→ **Task objective**
Some entries follow. Reproduce exactly the lines starting at the one with "ATOM 120 O O" and stopping after the one with "ATOM 145 C C . ASN A 1 19".

→ **Records for the exercise**
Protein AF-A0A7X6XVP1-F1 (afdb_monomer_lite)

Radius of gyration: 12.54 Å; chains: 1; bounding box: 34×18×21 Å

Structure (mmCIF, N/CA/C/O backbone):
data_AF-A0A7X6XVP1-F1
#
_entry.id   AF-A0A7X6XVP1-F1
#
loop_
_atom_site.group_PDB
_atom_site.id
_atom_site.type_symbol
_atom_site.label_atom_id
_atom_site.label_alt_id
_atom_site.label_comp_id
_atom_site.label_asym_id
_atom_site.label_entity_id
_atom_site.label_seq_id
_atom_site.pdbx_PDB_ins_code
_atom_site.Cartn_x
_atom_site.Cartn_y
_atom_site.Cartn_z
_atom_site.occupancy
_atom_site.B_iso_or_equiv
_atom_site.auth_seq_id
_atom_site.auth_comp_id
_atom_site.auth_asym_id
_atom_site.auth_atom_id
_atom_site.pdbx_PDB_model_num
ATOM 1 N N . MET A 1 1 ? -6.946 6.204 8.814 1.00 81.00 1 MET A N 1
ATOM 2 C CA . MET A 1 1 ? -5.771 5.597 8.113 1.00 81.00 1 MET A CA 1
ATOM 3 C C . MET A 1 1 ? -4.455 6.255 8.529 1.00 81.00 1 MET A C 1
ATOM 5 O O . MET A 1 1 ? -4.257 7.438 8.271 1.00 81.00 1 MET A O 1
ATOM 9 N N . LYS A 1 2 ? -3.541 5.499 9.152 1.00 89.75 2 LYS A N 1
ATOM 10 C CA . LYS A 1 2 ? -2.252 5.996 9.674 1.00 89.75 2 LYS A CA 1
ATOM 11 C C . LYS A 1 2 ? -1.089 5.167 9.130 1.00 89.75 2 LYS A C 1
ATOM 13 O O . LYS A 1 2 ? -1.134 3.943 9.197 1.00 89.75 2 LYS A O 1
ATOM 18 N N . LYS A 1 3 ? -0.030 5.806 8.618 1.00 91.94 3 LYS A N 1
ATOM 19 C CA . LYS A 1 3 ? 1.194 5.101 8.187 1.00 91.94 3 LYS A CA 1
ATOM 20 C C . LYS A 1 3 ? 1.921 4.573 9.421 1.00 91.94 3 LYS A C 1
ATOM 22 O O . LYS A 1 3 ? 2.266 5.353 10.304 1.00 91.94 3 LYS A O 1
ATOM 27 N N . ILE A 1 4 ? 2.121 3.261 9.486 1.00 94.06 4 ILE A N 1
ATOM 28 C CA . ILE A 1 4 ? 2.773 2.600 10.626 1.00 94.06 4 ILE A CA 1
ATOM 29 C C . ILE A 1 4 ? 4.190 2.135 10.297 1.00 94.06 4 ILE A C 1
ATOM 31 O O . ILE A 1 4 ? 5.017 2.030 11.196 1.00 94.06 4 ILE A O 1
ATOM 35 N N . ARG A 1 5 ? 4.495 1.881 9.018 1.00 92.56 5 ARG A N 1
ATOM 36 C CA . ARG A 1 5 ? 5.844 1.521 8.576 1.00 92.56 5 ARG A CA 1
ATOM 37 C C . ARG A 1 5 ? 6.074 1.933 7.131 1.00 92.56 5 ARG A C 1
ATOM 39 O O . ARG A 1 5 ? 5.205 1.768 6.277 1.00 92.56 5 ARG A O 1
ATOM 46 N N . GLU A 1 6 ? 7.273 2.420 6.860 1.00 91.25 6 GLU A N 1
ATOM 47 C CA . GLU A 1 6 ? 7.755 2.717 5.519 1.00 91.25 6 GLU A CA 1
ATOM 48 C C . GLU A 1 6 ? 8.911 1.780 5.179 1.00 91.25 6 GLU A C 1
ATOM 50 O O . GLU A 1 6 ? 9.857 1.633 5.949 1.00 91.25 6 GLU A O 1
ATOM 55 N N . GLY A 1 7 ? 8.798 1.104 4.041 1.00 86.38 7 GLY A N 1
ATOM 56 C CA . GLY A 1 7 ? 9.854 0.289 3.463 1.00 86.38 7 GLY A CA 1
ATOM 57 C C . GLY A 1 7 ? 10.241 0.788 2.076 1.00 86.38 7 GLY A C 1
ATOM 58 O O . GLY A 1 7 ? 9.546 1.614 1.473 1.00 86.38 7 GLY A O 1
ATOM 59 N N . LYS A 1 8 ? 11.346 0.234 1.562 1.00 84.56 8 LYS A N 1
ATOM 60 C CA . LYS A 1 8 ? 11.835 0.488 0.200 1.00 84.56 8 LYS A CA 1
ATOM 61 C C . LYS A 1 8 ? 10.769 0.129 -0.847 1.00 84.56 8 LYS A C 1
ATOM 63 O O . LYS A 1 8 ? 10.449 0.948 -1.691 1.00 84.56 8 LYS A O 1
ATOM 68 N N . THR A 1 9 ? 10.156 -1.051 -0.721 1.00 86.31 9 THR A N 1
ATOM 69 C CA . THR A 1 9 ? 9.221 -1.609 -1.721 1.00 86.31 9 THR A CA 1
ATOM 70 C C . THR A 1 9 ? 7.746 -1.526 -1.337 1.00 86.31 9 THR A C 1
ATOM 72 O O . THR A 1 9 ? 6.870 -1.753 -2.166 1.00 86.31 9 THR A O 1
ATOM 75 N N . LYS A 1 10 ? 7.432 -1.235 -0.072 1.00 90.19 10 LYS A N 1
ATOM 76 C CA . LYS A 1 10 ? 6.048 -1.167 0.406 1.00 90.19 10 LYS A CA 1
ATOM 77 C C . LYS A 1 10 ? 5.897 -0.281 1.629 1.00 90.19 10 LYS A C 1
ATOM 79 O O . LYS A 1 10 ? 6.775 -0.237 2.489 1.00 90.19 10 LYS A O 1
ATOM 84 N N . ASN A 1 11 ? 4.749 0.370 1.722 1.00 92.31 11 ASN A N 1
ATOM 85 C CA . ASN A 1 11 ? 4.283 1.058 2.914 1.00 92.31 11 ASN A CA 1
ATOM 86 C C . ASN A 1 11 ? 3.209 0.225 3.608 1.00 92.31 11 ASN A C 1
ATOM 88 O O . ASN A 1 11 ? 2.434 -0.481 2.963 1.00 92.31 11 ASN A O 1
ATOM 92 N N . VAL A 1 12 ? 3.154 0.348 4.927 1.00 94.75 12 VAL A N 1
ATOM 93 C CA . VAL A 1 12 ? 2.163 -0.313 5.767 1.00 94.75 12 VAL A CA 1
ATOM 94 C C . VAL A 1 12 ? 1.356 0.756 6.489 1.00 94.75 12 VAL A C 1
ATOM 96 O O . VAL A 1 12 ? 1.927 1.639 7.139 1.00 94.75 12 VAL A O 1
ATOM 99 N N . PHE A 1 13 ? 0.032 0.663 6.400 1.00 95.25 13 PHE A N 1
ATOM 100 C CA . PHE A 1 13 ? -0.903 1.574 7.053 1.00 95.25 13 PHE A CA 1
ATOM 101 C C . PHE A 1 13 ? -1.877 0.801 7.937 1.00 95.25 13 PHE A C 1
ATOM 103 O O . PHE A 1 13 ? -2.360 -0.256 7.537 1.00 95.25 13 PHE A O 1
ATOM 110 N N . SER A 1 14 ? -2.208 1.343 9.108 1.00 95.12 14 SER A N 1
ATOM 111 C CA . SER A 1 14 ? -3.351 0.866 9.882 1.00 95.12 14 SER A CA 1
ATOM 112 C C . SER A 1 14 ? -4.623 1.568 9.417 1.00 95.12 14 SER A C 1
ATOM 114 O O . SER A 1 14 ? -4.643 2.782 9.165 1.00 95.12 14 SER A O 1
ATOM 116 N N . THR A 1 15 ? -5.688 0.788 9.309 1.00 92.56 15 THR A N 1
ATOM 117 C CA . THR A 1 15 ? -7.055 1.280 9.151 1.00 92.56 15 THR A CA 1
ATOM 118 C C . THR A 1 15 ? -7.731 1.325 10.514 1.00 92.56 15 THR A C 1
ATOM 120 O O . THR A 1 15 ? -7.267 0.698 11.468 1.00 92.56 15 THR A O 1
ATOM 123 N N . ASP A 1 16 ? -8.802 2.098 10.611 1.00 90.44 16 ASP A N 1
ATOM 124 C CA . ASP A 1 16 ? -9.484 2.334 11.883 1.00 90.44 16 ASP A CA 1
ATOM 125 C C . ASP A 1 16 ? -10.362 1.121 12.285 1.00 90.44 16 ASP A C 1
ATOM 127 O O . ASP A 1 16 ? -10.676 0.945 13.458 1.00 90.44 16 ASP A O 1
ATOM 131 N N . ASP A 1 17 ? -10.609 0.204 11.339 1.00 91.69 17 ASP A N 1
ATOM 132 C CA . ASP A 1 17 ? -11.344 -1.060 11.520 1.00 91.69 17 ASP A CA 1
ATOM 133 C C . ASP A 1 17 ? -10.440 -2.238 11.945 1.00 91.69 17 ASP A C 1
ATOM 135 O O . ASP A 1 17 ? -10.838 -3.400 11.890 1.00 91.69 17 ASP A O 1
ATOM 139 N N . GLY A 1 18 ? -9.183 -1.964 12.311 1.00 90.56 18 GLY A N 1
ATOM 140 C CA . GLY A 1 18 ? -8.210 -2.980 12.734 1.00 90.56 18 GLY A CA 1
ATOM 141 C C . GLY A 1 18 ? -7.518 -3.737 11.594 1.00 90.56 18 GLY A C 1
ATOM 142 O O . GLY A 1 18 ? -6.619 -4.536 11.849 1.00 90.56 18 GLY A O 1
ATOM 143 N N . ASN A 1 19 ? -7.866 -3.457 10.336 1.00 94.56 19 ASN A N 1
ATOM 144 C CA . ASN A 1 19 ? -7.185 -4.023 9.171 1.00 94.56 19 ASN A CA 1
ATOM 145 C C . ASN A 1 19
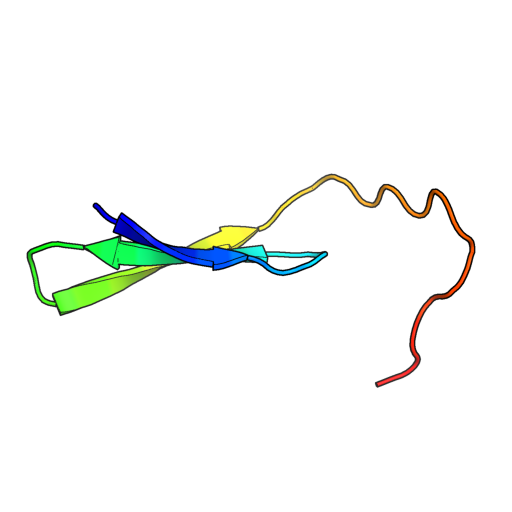 ? -5.900 -3.255 8.827 1.00 94.56 19 ASN A C 1
ATOM 147 O O . ASN A 1 19 ? -5.714 -2.091 9.205 1.00 94.56 19 ASN A O 1
ATOM 151 N N . VAL A 1 20 ? -5.032 -3.892 8.042 1.00 93.44 20 VAL A N 1
ATOM 152 C CA . VAL A 1 20 ? -3.777 -3.307 7.557 1.00 93.44 20 VAL A CA 1
ATOM 153 C C . VAL A 1 20 ? -3.813 -3.187 6.037 1.00 93.44 20 VAL A C 1
ATOM 155 O O . VAL A 1 20 ? -4.134 -4.148 5.342 1.00 93.44 20 VAL A O 1
ATOM 158 N N . LEU A 1 21 ? -3.440 -2.016 5.523 1.00 93.19 21 LEU A N 1
ATOM 159 C CA . LEU A 1 21 ? -3.269 -1.777 4.094 1.00 93.19 21 LEU A CA 1
ATOM 160 C C . LEU A 1 21 ? -1.781 -1.823 3.734 1.00 93.19 21 LEU A C 1
ATOM 162 O O . LEU A 1 21 ? -0.967 -1.082 4.293 1.00 93.19 21 LEU A O 1
ATOM 166 N N . LEU A 1 22 ? -1.446 -2.678 2.770 1.00 93.50 22 LEU A N 1
ATOM 167 C CA . LEU A 1 22 ? -0.122 -2.772 2.165 1.00 93.50 22 LEU A CA 1
ATOM 168 C C . LEU A 1 22 ? -0.146 -2.046 0.823 1.00 93.50 22 LEU A C 1
ATOM 170 O O . LEU A 1 22 ? -0.815 -2.480 -0.110 1.00 93.50 22 LEU A O 1
ATOM 174 N N . GLN A 1 23 ? 0.590 -0.944 0.730 1.00 90.50 23 GLN A N 1
ATOM 175 C CA . GLN A 1 23 ? 0.752 -0.207 -0.518 1.00 90.50 23 GLN A CA 1
ATOM 176 C C . GLN A 1 23 ? 2.119 -0.541 -1.105 1.00 90.50 23 GLN A C 1
ATOM 178 O O . GLN A 1 23 ? 3.145 -0.129 -0.558 1.00 90.50 23 GLN A O 1
ATOM 183 N N . PHE A 1 24 ? 2.127 -1.302 -2.194 1.00 88.56 24 PHE A N 1
ATOM 184 C CA . PHE A 1 24 ? 3.342 -1.613 -2.938 1.00 88.56 24 PHE A CA 1
ATOM 185 C C . PHE A 1 24 ? 3.773 -0.383 -3.735 1.00 88.56 24 PHE A C 1
ATOM 187 O O . PHE A 1 24 ? 2.947 0.283 -4.356 1.00 88.56 24 PHE A O 1
ATOM 194 N N . LYS A 1 25 ? 5.058 -0.044 -3.637 1
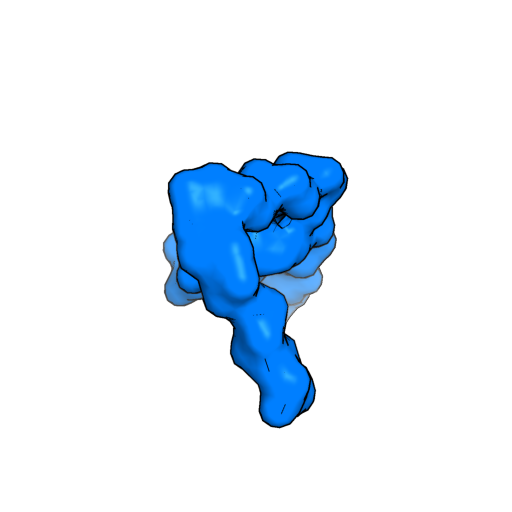.00 85.00 25 LYS A N 1
ATOM 195 C CA . LYS A 1 25 ? 5.670 1.026 -4.419 1.00 85.00 25 LYS A CA 1
ATOM 196 C C . LYS A 1 25 ? 6.168 0.393 -5.717 1.00 85.00 25 LYS A C 1
ATOM 198 O O . LYS A 1 25 ? 7.020 -0.489 -5.651 1.00 85.00 25 LYS A O 1
ATOM 203 N N . ASP A 1 26 ? 5.654 0.851 -6.855 1.00 74.50 26 ASP A N 1
ATOM 204 C CA . ASP A 1 26 ? 6.178 0.472 -8.181 1.00 74.50 26 ASP A CA 1
ATOM 205 C C . ASP A 1 26 ? 7.515 1.159 -8.496 1.00 74.50 26 ASP A C 1
ATOM 207 O O . ASP A 1 26 ? 8.201 0.802 -9.454 1.00 74.50 26 ASP A O 1
ATOM 211 N N . ASP A 1 27 ? 7.934 2.103 -7.652 1.00 64.06 27 ASP A N 1
ATOM 212 C CA . ASP A 1 27 ? 9.247 2.723 -7.727 1.00 64.06 27 ASP A CA 1
ATOM 213 C C . ASP A 1 27 ? 10.331 1.730 -7.279 1.00 64.06 27 ASP A C 1
ATOM 215 O O . ASP A 1 27 ? 10.826 1.762 -6.150 1.00 64.06 27 A
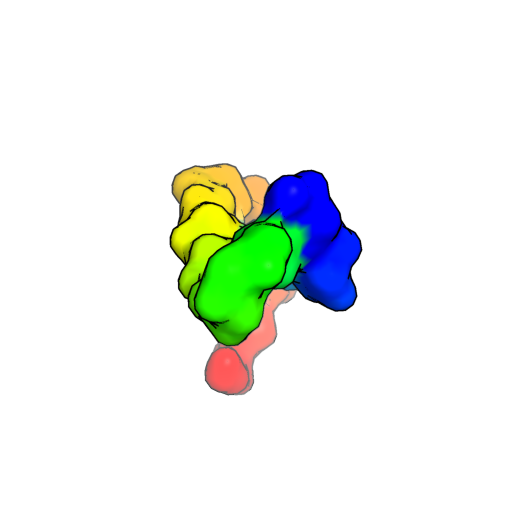SP A O 1
ATOM 219 N N . VAL A 1 28 ? 10.772 0.883 -8.211 1.00 57.72 28 VAL A N 1
ATOM 220 C CA . VAL A 1 28 ? 12.148 0.364 -8.272 1.00 57.72 28 VAL A CA 1
ATOM 221 C C . VAL A 1 28 ? 13.100 1.533 -8.541 1.00 57.72 28 VAL A C 1
ATOM 223 O O . VAL A 1 28 ? 13.805 1.593 -9.543 1.00 57.72 28 VAL A O 1
ATOM 226 N N . THR A 1 29 ? 13.151 2.500 -7.630 1.00 56.62 29 THR A N 1
ATOM 227 C CA . THR A 1 29 ? 14.230 3.486 -7.595 1.00 56.62 29 THR A CA 1
ATOM 228 C C . THR A 1 29 ? 15.413 2.835 -6.896 1.00 56.62 29 THR A C 1
ATOM 230 O O . THR A 1 29 ? 15.769 3.121 -5.755 1.00 56.62 29 THR A O 1
ATOM 233 N N . GLY A 1 30 ? 16.033 1.897 -7.614 1.00 55.09 30 GLY A N 1
ATOM 234 C CA . GLY A 1 30 ? 17.407 1.486 -7.375 1.00 55.09 30 GLY A CA 1
ATOM 235 C C . GLY A 1 30 ? 18.336 2.651 -7.697 1.00 55.09 30 GLY A C 1
ATOM 236 O O . GLY A 1 30 ? 19.095 2.587 -8.652 1.00 55.09 30 GLY A O 1
ATOM 237 N N . SER A 1 31 ? 18.257 3.734 -6.929 1.00 52.66 31 SER A N 1
ATOM 238 C CA . SER A 1 31 ? 19.158 4.876 -7.072 1.00 52.66 31 SER A CA 1
ATOM 239 C C . SER A 1 31 ? 20.456 4.697 -6.285 1.00 52.66 31 SER A C 1
ATOM 241 O O . SER A 1 31 ? 21.200 5.655 -6.173 1.00 52.66 31 SER A O 1
ATOM 243 N N . ASP A 1 32 ? 20.756 3.486 -5.791 1.00 54.91 32 ASP A N 1
ATOM 244 C CA . ASP A 1 32 ? 22.062
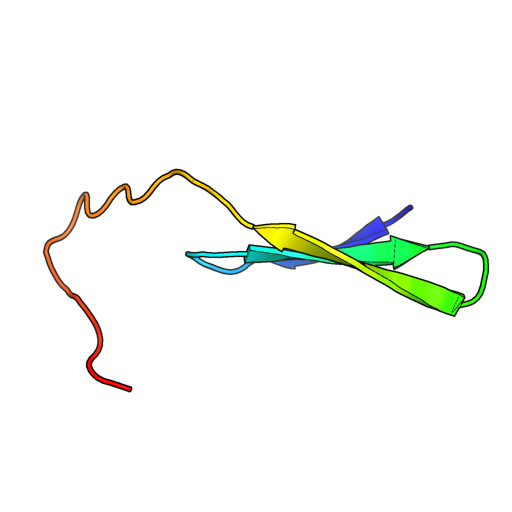 3.176 -5.189 1.00 54.91 32 ASP A CA 1
ATOM 245 C C . ASP A 1 32 ? 22.468 1.690 -5.269 1.00 54.91 32 ASP A C 1
ATOM 247 O O . ASP A 1 32 ? 23.115 1.163 -4.371 1.00 54.91 32 ASP A O 1
ATOM 251 N N . GLY A 1 33 ? 22.086 0.980 -6.342 1.00 52.97 33 GLY A N 1
ATOM 252 C CA . GLY A 1 33 ? 22.764 -0.255 -6.788 1.00 52.97 33 GLY A CA 1
ATOM 253 C C . GLY A 1 33 ? 22.870 -1.444 -5.814 1.00 52.97 33 GLY A C 1
ATOM 254 O O . GLY A 1 33 ? 23.472 -2.453 -6.169 1.00 52.97 33 GLY A O 1
ATOM 255 N N . GLN A 1 34 ? 22.299 -1.371 -4.614 1.00 57.28 34 GLN A N 1
ATOM 256 C CA . GLN A 1 34 ? 22.396 -2.412 -3.599 1.00 57.28 34 GLN A CA 1
ATOM 257 C C . GLN A 1 34 ? 21.049 -3.126 -3.508 1.00 57.28 34 GLN A C 1
ATOM 259 O O . GLN A 1 34 ? 20.159 -2.783 -2.726 1.00 57.28 34 GLN A O 1
ATOM 264 N N . VAL A 1 35 ? 20.885 -4.100 -4.399 1.00 54.66 35 VAL
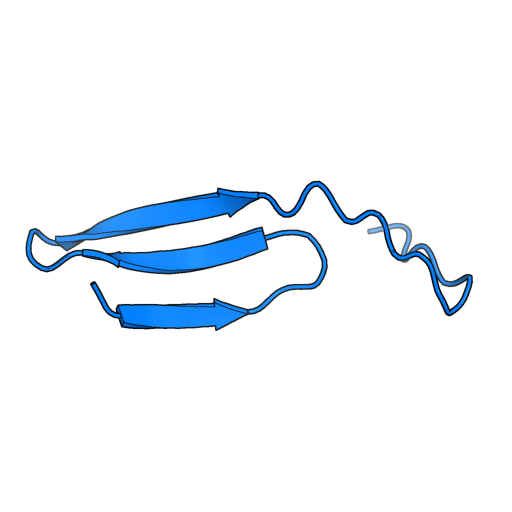 A N 1
ATOM 265 C CA . VAL A 1 35 ? 19.875 -5.143 -4.249 1.00 54.66 35 VAL A CA 1
ATOM 266 C C . VAL A 1 35 ? 20.351 -6.018 -3.092 1.00 54.66 35 VAL A C 1
ATOM 268 O O . VAL A 1 35 ? 21.306 -6.770 -3.258 1.00 54.66 35 VAL A O 1
ATOM 271 N N . ASP A 1 36 ? 19.739 -5.879 -1.915 1.00 57.75 36 ASP A N 1
ATOM 272 C CA . ASP A 1 36 ? 19.936 -6.838 -0.823 1.00 57.75 36 ASP A CA 1
ATOM 273 C C . ASP A 1 36 ? 19.394 -8.204 -1.282 1.00 57.75 36 ASP A C 1
ATOM 275 O O . ASP A 1 36 ? 18.196 -8.299 -1.574 1.00 57.75 36 ASP A O 1
ATOM 279 N N . PRO A 1 37 ? 20.224 -9.261 -1.376 1.00 58.34 37 PRO A N 1
ATOM 280 C CA . PRO A 1 37 ? 19.735 -10.606 -1.608 1.00 58.34 37 PRO A CA 1
ATOM 281 C C . PRO A 1 37 ? 19.288 -11.167 -0.254 1.00 58.34 37 PRO A C 1
ATOM 283 O O . PRO A 1 37 ? 20.099 -11.687 0.513 1.00 58.34 37 PRO A O 1
ATOM 286 N N . GLY A 1 38 ? 18.003 -11.006 0.060 1.00 49.53 38 GLY A N 1
ATOM 287 C CA . GLY A 1 38 ? 17.392 -11.494 1.298 1.00 49.53 38 GLY A CA 1
ATOM 288 C C . GLY A 1 38 ? 15.886 -11.626 1.186 1.00 49.53 
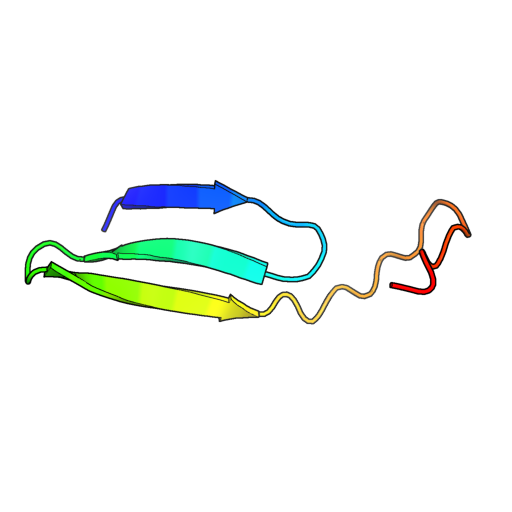38 GLY A C 1
ATOM 289 O O . GLY A 1 38 ? 15.223 -10.578 1.021 1.00 49.53 38 GLY A O 1
#

Secondary structure (DSSP, 8-state):
-EEEEE-SSEEEEE-TTS-EEEEE------TT------

Foldseek 3Di:
DAFPDDDPFWTWGADPVRDIDIGGDPPPPPVPVDPPPD

pLDDT: mean 79.36, std 16.48, range [49.53, 95.25]

Sequence (38 aa):
MKKIREGKTKNVFSTDDGNVLLQFKDDVTGSDGQVDPG

→ **Solution to the exercise**
ATOM 120 O O . THR A 1 15 ? -7.267 0.698 11.468 1.00 92.56 15 THR A O 1
ATOM 123 N N . ASP A 1 16 ? -8.802 2.098 10.611 1.00 90.44 16 ASP A N 1
ATOM 124 C CA . ASP A 1 16 ? -9.484 2.334 11.883 1.00 90.44 16 ASP A CA 1
ATOM 125 C C . ASP A 1 16 ? -10.362 1.121 12.285 1.00 90.44 16 ASP A C 1
ATOM 127 O O . ASP A 1 16 ? -10.676 0.945 13.458 1.00 90.44 16 ASP A O 1
ATOM 131 N N . ASP A 1 17 ? -10.609 0.204 11.339 1.00 91.69 17 ASP A N 1
ATOM 132 C CA . ASP A 1 17 ? -11.344 -1.060 11.520 1.00 91.69 17 ASP A CA 1
ATOM 133 C C . ASP A 1 17 ? -10.440 -2.238 11.945 1.00 91.69 17 ASP A C 1
ATOM 135 O O . ASP A 1 17 ? -10.838 -3.400 11.890 1.00 91.69 17 ASP A O 1
ATOM 139 N N . GLY A 1 18 ? -9.183 -1.964 12.311 1.00 90.56 18 GLY A N 1
ATOM 140 C CA . GLY A 1 18 ? -8.210 -2.980 12.734 1.00 90.56 18 GLY A CA 1
ATOM 141 C C . GLY A 1 18 ? -7.518 -3.737 11.594 1.00 90.56 18 GLY A C 1
ATOM 142 O O . GLY A 1 18 ? -6.619 -4.536 11.849 1.00 90.56 18 GLY A O 1
ATOM 143 N N . ASN A 1 19 ? -7.866 -3.457 10.336 1.00 94.56 19 ASN A N 1
ATOM 144 C CA . ASN A 1 19 ? -7.185 -4.023 9.171 1.00 94.56 19 ASN A CA 1
ATOM 145 C C . ASN A 1 19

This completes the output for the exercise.